The main issue AMD seems to be solving here is the yields at 7nm and lower processes.
Smaller chips means that you get more yield in the presence of errors. Intel builds relatively large 600mm^2 chips (like the XCC aka the 28-core Xeon), but AMD thinks the future is to build networks of ~200mm^2 chips, like what they've done with Zen / Threadripper / EPYC.
The advantage for AMD is that they've built a single design: the Zeppelin die. RyZen is simply one Zeppelin. Threadripper is two Zeppelins. And EPYC is four Zeppelins.
That's it. One singular chip design, mass produced over and over again, to handle AMD's entire consumer and high-end line. Keep this one design small to help yields and maybe AMD can get a process advantage over Intel's larger designs.

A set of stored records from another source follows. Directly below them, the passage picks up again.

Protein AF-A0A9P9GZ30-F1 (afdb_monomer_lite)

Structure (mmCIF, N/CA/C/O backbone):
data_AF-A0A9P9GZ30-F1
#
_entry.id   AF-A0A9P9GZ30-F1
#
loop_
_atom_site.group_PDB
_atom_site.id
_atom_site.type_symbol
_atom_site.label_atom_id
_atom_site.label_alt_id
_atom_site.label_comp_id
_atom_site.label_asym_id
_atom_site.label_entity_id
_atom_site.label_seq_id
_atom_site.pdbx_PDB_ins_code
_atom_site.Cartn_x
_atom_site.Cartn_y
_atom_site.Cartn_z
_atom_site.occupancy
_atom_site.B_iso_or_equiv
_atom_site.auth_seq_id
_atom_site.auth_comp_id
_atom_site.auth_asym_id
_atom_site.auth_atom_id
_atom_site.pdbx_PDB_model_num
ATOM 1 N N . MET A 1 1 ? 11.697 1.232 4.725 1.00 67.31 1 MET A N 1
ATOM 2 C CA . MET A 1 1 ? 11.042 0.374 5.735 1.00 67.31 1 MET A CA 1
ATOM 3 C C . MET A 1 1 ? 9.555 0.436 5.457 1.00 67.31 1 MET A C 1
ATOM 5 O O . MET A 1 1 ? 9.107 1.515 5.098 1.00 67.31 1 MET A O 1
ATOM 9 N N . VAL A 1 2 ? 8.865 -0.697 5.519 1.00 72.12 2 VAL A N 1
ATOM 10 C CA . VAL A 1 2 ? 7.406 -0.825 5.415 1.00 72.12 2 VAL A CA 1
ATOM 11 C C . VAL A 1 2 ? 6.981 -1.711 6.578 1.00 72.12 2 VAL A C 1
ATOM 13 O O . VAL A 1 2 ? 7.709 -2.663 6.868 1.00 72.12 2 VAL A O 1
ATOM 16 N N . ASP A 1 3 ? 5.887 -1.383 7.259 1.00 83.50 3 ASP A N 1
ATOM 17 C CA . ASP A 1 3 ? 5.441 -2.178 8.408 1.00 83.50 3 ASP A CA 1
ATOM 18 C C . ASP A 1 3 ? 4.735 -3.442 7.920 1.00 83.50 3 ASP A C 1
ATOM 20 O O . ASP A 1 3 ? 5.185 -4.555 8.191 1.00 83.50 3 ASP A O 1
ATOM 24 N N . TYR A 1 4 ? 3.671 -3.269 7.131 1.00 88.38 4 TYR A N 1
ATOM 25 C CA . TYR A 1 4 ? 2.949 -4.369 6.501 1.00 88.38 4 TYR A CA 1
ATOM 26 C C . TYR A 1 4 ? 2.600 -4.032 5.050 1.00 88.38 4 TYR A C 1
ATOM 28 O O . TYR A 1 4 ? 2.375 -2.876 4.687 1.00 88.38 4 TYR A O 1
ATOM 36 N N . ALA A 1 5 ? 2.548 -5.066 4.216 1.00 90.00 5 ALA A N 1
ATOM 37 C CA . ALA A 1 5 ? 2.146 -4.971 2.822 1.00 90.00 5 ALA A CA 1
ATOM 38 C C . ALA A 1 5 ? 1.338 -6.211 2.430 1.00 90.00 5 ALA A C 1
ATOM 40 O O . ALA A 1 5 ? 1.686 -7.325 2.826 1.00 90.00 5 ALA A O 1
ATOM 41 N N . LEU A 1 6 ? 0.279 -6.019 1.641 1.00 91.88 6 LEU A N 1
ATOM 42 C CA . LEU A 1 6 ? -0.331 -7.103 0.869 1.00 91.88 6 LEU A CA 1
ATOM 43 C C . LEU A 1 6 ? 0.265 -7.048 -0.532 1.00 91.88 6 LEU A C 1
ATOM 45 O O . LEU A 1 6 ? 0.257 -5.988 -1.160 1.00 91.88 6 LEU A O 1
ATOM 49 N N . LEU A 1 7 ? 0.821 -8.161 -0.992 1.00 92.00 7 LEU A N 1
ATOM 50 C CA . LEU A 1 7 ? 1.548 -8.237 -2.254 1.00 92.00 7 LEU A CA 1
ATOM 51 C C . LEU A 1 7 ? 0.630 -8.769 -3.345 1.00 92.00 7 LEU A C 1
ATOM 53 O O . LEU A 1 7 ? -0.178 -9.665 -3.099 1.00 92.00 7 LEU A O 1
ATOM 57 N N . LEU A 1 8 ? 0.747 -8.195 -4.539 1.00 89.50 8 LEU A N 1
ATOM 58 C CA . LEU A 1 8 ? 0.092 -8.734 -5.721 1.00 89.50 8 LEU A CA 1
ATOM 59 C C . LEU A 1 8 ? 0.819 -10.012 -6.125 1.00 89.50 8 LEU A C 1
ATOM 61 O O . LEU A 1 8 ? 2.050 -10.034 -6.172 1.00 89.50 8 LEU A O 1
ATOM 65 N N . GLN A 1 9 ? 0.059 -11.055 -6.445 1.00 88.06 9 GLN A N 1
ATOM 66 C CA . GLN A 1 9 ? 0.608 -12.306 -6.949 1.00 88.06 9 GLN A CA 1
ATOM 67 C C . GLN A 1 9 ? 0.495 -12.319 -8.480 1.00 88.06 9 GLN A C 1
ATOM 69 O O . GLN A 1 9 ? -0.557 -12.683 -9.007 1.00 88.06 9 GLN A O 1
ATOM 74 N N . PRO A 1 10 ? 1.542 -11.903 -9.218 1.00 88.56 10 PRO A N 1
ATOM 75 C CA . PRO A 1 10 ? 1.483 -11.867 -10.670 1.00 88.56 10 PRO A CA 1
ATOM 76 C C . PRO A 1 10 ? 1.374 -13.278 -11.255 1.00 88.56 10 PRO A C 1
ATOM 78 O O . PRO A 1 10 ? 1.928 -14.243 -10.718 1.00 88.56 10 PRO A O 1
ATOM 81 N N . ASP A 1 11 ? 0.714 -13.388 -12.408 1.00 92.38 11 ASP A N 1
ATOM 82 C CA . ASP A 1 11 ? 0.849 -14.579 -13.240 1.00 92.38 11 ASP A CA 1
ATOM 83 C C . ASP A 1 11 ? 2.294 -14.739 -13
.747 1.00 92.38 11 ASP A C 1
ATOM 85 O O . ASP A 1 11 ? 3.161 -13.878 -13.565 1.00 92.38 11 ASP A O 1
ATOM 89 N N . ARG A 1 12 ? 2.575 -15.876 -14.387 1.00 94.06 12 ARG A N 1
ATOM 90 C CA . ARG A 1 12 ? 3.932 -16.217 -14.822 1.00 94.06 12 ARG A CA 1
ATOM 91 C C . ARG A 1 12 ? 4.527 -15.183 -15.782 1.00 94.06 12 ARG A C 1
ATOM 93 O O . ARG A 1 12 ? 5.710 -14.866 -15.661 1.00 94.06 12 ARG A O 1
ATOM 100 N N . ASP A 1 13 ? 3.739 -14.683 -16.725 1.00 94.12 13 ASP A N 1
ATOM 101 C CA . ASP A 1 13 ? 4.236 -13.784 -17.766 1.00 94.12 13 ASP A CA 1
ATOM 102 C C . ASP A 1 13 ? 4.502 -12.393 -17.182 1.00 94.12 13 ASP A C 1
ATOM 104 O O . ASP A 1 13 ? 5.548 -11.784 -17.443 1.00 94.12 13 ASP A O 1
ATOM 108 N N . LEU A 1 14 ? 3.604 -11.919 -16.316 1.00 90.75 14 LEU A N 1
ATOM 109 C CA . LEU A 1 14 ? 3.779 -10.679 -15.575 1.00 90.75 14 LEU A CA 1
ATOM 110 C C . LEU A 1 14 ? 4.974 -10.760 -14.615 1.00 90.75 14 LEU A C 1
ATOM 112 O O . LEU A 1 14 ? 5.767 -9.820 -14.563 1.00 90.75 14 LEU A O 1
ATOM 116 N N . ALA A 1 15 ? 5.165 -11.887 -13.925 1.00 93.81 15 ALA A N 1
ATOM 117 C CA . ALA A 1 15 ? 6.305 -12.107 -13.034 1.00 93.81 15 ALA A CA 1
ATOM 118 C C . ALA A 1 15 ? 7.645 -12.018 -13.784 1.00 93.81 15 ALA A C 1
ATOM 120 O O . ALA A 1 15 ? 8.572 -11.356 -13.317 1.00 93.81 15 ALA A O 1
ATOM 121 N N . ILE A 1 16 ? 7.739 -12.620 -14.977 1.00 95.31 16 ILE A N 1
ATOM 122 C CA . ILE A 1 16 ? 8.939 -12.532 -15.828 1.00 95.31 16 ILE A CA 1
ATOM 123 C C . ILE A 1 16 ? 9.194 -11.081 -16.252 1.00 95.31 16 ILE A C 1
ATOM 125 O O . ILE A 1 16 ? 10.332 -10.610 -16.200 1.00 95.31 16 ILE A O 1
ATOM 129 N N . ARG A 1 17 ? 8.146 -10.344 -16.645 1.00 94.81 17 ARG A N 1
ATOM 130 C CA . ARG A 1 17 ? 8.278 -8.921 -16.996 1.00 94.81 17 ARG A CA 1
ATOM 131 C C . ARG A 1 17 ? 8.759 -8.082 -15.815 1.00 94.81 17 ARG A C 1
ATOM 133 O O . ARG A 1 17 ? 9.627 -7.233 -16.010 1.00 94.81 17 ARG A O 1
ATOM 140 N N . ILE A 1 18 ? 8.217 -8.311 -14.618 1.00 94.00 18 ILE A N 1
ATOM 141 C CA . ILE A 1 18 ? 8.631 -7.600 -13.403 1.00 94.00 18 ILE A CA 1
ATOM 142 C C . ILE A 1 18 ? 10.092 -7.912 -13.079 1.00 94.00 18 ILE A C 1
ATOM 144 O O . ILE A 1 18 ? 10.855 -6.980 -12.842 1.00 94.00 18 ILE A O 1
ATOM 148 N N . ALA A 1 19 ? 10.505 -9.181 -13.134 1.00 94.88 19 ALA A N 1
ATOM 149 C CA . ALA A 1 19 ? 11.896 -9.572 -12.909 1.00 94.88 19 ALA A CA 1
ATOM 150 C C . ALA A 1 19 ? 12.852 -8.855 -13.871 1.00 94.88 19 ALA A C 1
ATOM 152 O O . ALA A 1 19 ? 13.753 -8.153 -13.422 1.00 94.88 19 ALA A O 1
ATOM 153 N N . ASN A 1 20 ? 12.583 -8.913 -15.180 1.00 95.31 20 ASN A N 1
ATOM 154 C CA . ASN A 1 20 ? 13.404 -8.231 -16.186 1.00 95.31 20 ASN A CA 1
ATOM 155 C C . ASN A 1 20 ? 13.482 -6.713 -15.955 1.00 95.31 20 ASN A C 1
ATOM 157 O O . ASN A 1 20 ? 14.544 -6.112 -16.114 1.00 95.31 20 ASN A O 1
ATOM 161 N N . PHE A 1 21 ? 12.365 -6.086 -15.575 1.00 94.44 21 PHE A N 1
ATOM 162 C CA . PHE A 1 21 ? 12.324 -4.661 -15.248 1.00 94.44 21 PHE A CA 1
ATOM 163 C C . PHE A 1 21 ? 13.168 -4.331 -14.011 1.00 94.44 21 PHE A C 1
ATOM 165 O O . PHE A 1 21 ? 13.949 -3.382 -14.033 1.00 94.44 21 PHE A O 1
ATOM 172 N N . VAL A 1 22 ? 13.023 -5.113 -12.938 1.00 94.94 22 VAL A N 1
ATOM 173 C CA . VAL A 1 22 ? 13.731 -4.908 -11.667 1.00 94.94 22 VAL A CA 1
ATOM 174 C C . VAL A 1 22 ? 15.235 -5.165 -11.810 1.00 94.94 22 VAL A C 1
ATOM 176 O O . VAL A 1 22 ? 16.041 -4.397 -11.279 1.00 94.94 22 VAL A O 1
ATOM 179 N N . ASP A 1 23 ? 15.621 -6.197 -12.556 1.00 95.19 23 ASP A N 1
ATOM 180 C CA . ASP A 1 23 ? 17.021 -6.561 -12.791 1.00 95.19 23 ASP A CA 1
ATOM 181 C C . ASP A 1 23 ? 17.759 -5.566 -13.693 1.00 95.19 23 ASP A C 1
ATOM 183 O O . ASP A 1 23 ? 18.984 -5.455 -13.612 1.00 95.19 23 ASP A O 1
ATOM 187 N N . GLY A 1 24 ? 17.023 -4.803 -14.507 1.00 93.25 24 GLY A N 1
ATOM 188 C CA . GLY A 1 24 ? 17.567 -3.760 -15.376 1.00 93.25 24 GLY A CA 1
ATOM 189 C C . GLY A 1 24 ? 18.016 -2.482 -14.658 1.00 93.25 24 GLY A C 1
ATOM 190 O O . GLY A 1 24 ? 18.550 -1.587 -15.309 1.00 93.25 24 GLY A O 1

AMD's "mobile" or "APU" line is Raven Ridge (a 2nd design at 193mm^2) that doesn't use this.
----------------
The above is the current status quo. This "active interposer" that AMD is developing in the article would go above and beyond in terms of integration.
Note that HBM2 (next-generation high-bandwidth RAM) requires the interposer. PCB is not good enough for HBM's protocol. Ditto with Hybrid-Memory Cube (a competing standard). So it seems like the future of computer parts will be the interposer.
The interposer isn't necessary for AMD's CPU strategy however. So the roadmap for this network won't come till 2020+ or later (CPUs). Unless AMD might be building this network for their GPU line?? (But that roadmap is also past 2020). I bet this is all research-and-development, and may never come out as a commercial product.
> The advantage for AMD is that they've built a single design: the Zeppelin die. RyZen is simply one Zeppelin. Threadripper is two Zeppelins. And EPYC is four Zeppelins.
While a popular meme, this is not actually true. Epyc is actually a totally different die, stepping B2 vs the B1 die used in Ryzen+TR.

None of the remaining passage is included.